→ Task instructions
Give again, unaltered, the lines of the listing below that run from the line having "ATOM 1 N N ." through the line having "ATOM 48 N N".

→ Extracted data
------------------------------------

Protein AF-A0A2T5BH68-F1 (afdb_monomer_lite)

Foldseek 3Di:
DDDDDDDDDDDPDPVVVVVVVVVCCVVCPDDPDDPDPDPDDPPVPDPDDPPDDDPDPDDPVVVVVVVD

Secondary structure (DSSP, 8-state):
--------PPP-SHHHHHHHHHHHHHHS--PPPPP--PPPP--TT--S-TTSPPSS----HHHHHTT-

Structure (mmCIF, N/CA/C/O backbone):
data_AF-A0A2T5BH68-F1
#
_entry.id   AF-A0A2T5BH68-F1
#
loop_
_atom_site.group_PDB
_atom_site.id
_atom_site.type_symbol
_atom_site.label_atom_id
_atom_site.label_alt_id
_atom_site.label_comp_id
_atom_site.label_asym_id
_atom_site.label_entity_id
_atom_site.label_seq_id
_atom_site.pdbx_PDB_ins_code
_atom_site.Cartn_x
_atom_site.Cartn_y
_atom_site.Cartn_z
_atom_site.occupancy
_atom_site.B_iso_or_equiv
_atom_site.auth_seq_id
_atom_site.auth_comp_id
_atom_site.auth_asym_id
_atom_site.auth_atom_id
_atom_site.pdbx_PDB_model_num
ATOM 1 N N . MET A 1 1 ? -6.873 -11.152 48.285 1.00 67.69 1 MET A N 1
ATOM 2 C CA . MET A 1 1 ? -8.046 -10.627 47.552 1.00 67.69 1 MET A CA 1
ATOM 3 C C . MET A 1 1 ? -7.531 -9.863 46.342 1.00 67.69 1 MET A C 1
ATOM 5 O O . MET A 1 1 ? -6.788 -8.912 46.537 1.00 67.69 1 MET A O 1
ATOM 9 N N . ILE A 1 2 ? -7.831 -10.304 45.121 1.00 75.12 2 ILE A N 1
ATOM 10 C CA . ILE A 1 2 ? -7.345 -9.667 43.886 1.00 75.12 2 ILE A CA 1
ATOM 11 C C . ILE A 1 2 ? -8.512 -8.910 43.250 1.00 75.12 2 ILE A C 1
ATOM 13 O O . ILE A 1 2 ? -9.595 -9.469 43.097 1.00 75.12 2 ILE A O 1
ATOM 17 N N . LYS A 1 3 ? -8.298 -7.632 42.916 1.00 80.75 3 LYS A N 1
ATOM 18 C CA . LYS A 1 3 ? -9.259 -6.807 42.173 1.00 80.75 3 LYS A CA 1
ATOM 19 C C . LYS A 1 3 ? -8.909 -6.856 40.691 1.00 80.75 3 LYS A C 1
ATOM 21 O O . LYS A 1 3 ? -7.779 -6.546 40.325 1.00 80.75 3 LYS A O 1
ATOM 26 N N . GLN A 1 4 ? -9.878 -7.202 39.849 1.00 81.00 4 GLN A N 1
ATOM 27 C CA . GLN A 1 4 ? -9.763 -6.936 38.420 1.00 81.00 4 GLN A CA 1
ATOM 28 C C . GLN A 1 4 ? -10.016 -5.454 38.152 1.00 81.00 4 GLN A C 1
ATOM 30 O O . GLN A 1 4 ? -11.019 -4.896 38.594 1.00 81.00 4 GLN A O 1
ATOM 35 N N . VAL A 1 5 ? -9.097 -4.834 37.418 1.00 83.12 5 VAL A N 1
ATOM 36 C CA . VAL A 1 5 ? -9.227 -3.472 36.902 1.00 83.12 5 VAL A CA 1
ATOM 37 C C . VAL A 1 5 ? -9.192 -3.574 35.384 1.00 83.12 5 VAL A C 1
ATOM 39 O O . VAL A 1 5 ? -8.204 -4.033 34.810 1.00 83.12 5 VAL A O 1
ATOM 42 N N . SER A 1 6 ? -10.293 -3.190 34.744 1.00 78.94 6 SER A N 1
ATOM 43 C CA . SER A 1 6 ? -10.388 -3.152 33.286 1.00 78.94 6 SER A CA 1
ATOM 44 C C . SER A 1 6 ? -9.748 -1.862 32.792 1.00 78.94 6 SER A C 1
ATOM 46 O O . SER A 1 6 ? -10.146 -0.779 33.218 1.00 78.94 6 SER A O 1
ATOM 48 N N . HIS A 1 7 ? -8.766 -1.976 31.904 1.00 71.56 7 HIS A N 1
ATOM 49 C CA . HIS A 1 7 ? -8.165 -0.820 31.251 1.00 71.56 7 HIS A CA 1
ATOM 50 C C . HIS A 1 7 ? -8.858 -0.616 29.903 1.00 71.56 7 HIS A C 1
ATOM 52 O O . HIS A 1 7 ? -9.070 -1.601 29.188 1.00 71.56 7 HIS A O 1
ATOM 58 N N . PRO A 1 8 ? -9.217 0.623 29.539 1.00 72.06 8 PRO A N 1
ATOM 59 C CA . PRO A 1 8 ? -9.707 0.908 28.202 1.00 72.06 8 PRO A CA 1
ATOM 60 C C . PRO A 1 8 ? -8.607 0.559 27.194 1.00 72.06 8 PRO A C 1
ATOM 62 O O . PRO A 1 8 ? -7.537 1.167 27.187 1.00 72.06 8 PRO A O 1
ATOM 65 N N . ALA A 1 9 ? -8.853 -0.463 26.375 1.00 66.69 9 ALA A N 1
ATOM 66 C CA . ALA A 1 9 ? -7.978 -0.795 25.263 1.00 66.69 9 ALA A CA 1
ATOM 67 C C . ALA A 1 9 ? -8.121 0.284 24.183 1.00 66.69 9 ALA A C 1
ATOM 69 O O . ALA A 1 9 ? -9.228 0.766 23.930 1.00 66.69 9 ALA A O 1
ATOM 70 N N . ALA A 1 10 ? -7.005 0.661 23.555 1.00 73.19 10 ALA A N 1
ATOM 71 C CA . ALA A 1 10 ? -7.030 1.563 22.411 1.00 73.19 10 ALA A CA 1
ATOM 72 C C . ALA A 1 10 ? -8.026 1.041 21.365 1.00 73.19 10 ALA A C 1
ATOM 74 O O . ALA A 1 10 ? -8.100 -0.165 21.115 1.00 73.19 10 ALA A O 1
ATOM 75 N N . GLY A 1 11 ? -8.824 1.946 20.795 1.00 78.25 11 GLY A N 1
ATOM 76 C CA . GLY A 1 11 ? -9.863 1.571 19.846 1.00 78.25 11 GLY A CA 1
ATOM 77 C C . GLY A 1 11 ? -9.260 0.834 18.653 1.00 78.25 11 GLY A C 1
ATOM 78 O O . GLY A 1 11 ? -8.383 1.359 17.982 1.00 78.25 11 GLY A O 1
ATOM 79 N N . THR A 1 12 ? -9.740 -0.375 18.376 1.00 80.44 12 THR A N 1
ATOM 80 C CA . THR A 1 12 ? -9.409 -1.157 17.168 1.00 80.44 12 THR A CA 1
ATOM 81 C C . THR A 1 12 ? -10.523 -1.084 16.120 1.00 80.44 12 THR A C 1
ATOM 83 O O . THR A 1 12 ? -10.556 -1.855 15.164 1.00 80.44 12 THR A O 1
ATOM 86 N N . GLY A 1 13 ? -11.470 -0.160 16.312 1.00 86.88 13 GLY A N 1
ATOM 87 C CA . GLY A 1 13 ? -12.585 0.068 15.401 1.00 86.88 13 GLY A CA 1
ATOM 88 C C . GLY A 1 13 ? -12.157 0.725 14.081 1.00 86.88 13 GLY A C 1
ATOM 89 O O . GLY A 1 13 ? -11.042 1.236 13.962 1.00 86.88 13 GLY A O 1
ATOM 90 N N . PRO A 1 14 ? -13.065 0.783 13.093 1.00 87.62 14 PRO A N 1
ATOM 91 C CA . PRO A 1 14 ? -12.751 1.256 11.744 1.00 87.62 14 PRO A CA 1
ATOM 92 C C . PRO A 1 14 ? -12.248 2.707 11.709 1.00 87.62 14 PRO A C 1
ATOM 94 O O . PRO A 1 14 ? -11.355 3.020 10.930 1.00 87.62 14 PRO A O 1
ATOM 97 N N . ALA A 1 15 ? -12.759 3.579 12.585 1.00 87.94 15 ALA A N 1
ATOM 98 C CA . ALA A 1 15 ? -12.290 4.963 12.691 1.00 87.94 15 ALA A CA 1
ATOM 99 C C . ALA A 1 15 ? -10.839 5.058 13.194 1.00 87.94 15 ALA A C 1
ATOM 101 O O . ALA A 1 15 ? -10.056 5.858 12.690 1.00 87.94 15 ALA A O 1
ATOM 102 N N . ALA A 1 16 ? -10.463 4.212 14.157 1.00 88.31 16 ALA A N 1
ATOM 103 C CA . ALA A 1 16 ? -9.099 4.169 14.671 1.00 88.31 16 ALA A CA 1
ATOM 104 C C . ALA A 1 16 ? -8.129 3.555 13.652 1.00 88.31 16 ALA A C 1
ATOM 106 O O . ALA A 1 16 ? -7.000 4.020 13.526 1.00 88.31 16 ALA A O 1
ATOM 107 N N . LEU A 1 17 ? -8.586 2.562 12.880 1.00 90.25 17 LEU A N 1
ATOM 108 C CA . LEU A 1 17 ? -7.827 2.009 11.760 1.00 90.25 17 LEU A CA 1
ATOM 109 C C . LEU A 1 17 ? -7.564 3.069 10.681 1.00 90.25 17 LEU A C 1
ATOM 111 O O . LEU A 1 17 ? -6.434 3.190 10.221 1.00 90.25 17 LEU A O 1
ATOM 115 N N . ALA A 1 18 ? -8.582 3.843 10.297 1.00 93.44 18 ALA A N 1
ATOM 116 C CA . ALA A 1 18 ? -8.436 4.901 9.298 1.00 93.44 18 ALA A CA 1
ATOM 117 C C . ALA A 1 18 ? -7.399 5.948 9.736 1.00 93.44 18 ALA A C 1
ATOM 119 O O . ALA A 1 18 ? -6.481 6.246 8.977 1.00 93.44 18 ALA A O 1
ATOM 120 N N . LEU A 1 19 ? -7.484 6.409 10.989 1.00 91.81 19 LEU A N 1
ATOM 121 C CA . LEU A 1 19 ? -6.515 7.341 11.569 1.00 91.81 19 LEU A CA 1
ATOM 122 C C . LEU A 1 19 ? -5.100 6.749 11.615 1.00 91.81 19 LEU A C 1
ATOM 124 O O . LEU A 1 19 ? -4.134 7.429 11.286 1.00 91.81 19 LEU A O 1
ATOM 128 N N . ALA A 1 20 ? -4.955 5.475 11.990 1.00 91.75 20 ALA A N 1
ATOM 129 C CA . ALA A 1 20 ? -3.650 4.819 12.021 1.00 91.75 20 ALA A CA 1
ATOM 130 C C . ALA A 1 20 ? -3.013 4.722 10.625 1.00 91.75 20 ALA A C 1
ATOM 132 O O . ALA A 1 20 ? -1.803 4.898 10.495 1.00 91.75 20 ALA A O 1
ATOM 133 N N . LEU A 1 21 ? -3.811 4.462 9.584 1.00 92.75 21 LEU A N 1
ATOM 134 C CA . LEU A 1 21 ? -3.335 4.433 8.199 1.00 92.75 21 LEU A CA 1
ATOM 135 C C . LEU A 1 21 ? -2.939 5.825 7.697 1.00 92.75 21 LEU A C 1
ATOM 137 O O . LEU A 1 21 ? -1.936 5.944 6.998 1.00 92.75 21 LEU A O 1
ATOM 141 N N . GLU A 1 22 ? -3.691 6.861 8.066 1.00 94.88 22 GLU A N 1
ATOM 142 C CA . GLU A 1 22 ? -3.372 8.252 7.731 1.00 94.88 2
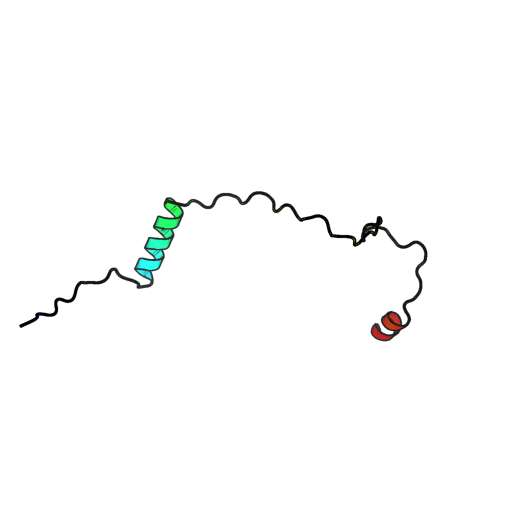2 GLU A CA 1
ATOM 143 C C . GLU A 1 22 ? -2.041 8.679 8.364 1.00 94.88 22 GLU A C 1
ATOM 145 O O . GLU A 1 22 ? -1.124 9.085 7.653 1.00 94.88 22 GLU A O 1
ATOM 150 N N . VAL A 1 23 ? -1.871 8.446 9.669 1.00 94.44 23 VAL A N 1
ATOM 151 C CA . VAL A 1 23 ? -0.604 8.700 10.376 1.00 94.44 23 VAL A CA 1
ATOM 152 C C . VAL A 1 23 ? 0.543 7.889 9.769 1.00 94.44 23 VAL A C 1
ATOM 154 O O . VAL A 1 23 ? 1.638 8.408 9.564 1.00 94.44 23 VAL A O 1
ATOM 157 N N . ALA A 1 24 ? 0.315 6.614 9.445 1.00 93.75 24 ALA A N 1
ATOM 158 C CA . ALA A 1 24 ? 1.332 5.790 8.802 1.00 93.75 24 ALA A CA 1
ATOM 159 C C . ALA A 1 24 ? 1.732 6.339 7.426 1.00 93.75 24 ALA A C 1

------------------------------------

→ Solved exercise
ATOM 1 N N . MET A 1 1 ? -6.873 -11.152 48.285 1.00 67.69 1 MET A N 1
ATOM 2 C CA . MET A 1 1 ? -8.046 -10.627 47.552 1.00 67.69 1 MET A CA 1
ATOM 3 C C . MET A 1 1 ? -7.531 -9.863 46.342 1.00 67.69 1 MET A C 1
ATOM 5 O O . MET A 1 1 ? -6.788 -8.912 46.537 1.00 67.69 1 MET A O 1
ATOM 9 N N . ILE A 1 2 ? -7.831 -10.304 45.121 1.00 75.12 2 ILE A N 1
ATOM 10 C CA . ILE A 1 2 ? -7.345 -9.667 43.886 1.00 75.12 2 ILE A CA 1
ATOM 11 C C . ILE A 1 2 ? -8.512 -8.910 43.250 1.00 75.12 2 ILE A C 1
ATOM 13 O O . ILE A 1 2 ? -9.595 -9.469 43.097 1.00 75.12 2 ILE A O 1
ATOM 17 N N . LYS A 1 3 ? -8.298 -7.632 42.916 1.00 80.75 3 LYS A N 1
ATOM 18 C CA . LYS A 1 3 ? -9.259 -6.807 42.173 1.00 80.75 3 LYS A CA 1
ATOM 19 C C . LYS A 1 3 ? -8.909 -6.856 40.691 1.00 80.75 3 LYS A C 1
ATOM 21 O O . LYS A 1 3 ? -7.779 -6.546 40.325 1.00 80.75 3 LYS A O 1
ATOM 26 N N . GLN A 1 4 ? -9.878 -7.202 39.849 1.00 81.00 4 GLN A N 1
ATOM 27 C CA . GLN A 1 4 ? -9.763 -6.936 38.420 1.00 81.00 4 GLN A CA 1
ATOM 28 C C . GLN A 1 4 ? -10.016 -5.454 38.152 1.00 81.00 4 GLN A C 1
ATOM 30 O O . GLN A 1 4 ? -11.019 -4.896 38.594 1.00 81.00 4 GLN A O 1
ATOM 35 N N . VAL A 1 5 ? -9.097 -4.834 37.418 1.00 83.12 5 VAL A N 1
ATOM 36 C CA . VAL A 1 5 ? -9.227 -3.472 36.902 1.00 83.12 5 VAL A CA 1
ATOM 37 C C . VAL A 1 5 ? -9.192 -3.574 35.384 1.00 83.12 5 VAL A C 1
ATOM 39 O O . VAL A 1 5 ? -8.204 -4.033 34.810 1.00 83.12 5 VAL A O 1
ATOM 42 N N . SER A 1 6 ? -10.293 -3.190 34.744 1.00 78.94 6 SER A N 1
ATOM 43 C CA . SER A 1 6 ? -10.388 -3.152 33.286 1.00 78.94 6 SER A CA 1
ATOM 44 C C . SER A 1 6 ? -9.748 -1.862 32.792 1.00 78.94 6 SER A C 1
ATOM 46 O O . SER A 1 6 ? -10.146 -0.779 33.218 1.00 78.94 6 SER A O 1
ATOM 48 N N . HIS A 1 7 ? -8.766 -1.976 31.904 1.00 71.56 7 HIS A N 1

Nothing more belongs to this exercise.